Task: Which lines run from the one containing "ATOM 85 O O" to the end of the entries below? Reproduce them exactly, both ends included.

Excerpted records:
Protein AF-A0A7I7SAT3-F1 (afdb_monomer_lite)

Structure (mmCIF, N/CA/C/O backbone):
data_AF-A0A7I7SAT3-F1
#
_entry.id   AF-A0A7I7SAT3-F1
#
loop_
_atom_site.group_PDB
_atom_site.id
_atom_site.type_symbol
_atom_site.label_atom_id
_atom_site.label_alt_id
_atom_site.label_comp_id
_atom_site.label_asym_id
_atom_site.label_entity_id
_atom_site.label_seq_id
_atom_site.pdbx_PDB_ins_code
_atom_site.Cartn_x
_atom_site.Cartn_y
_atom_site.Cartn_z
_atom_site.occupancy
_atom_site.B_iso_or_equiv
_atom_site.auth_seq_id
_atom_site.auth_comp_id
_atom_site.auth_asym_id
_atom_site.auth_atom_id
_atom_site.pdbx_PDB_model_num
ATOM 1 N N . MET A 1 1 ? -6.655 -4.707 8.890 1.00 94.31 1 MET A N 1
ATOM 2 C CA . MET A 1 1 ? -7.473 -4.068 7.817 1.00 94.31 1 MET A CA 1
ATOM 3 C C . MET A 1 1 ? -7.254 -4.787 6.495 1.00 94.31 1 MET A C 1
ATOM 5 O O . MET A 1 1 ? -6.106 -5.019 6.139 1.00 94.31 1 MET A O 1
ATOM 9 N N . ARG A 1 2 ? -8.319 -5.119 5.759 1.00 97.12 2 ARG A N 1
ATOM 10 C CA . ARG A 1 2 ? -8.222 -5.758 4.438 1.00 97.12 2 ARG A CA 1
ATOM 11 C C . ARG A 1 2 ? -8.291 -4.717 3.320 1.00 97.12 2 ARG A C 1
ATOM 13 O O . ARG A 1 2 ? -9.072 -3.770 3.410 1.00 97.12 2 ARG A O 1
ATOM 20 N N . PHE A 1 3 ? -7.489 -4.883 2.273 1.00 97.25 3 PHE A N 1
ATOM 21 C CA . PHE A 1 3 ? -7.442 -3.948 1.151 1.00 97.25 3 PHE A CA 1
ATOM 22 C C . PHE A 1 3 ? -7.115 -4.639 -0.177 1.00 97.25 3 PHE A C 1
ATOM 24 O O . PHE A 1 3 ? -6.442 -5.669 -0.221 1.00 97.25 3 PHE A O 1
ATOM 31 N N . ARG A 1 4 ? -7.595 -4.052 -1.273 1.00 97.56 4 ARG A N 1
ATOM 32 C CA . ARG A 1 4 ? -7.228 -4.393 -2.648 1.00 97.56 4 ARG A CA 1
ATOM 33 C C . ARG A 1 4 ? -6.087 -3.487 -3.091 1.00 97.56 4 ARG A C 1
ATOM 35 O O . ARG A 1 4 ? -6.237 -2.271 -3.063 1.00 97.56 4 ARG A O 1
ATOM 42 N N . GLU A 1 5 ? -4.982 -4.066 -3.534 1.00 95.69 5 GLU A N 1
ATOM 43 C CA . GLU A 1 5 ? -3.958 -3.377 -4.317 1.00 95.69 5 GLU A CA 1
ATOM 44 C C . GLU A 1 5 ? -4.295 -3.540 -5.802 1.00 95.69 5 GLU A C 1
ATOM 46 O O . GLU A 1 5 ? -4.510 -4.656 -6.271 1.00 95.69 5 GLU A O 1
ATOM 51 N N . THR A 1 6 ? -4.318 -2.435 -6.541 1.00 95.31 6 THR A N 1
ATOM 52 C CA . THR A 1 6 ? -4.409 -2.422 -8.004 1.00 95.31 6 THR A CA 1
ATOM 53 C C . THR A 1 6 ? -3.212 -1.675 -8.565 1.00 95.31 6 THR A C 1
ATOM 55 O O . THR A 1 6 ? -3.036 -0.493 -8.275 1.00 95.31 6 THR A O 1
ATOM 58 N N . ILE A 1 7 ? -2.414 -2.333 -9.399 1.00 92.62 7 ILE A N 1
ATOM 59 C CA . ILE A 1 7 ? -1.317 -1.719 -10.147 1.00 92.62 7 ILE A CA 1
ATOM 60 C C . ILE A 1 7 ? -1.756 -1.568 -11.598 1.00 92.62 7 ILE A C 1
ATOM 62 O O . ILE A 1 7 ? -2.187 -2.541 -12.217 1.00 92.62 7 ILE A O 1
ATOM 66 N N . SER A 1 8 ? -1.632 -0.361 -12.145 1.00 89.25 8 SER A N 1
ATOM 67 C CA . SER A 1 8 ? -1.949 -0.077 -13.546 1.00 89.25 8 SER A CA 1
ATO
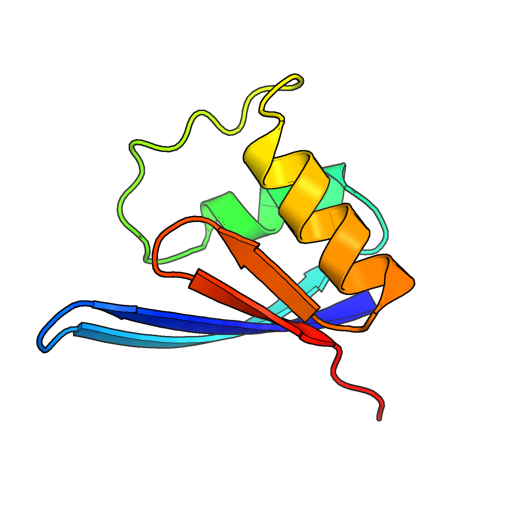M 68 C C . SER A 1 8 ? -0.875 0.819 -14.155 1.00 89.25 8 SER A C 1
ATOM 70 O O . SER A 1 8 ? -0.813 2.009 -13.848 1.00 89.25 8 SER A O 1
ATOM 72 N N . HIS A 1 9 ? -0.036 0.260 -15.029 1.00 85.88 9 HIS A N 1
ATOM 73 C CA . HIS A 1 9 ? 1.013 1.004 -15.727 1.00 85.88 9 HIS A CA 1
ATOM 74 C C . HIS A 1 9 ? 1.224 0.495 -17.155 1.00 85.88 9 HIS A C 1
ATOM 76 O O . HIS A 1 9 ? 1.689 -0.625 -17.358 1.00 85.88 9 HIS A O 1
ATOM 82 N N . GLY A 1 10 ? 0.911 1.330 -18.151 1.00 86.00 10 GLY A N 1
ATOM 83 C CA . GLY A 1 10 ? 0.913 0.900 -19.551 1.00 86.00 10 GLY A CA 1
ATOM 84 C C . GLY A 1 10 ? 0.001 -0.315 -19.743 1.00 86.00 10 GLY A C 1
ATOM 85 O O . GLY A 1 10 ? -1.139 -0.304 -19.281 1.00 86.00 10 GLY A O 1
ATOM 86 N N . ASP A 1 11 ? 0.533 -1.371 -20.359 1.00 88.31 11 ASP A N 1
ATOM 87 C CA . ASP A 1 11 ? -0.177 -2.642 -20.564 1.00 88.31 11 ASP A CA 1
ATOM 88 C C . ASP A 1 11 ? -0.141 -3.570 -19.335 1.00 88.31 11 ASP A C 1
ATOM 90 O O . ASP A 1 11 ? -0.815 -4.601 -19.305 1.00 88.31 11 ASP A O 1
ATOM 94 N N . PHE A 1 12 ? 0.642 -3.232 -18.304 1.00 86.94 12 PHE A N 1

Reply to the task:
ATOM 85 O O . GLY A 1 10 ? -1.139 -0.304 -19.281 1.00 86.00 10 GLY A O 1
ATOM 86 N N . ASP A 1 11 ? 0.533 -1.371 -20.359 1.00 88.31 11 ASP A N 1
ATOM 87 C CA . ASP A 1 11 ? -0.177 -2.642 -20.564 1.00 88.31 11 ASP A CA 1
ATOM 88 C C . ASP A 1 11 ? -0.141 -3.570 -19.335 1.00 88.31 11 ASP A C 1
ATOM 90 O O . ASP A 1 11 ? -0.815 -4.601 -19.305 1.00 88.31 11 ASP A O 1
ATOM 94 N N . PHE A 1 12 ? 0.642 -3.232 -18.304 1.00 86.94 12 PHE A N 1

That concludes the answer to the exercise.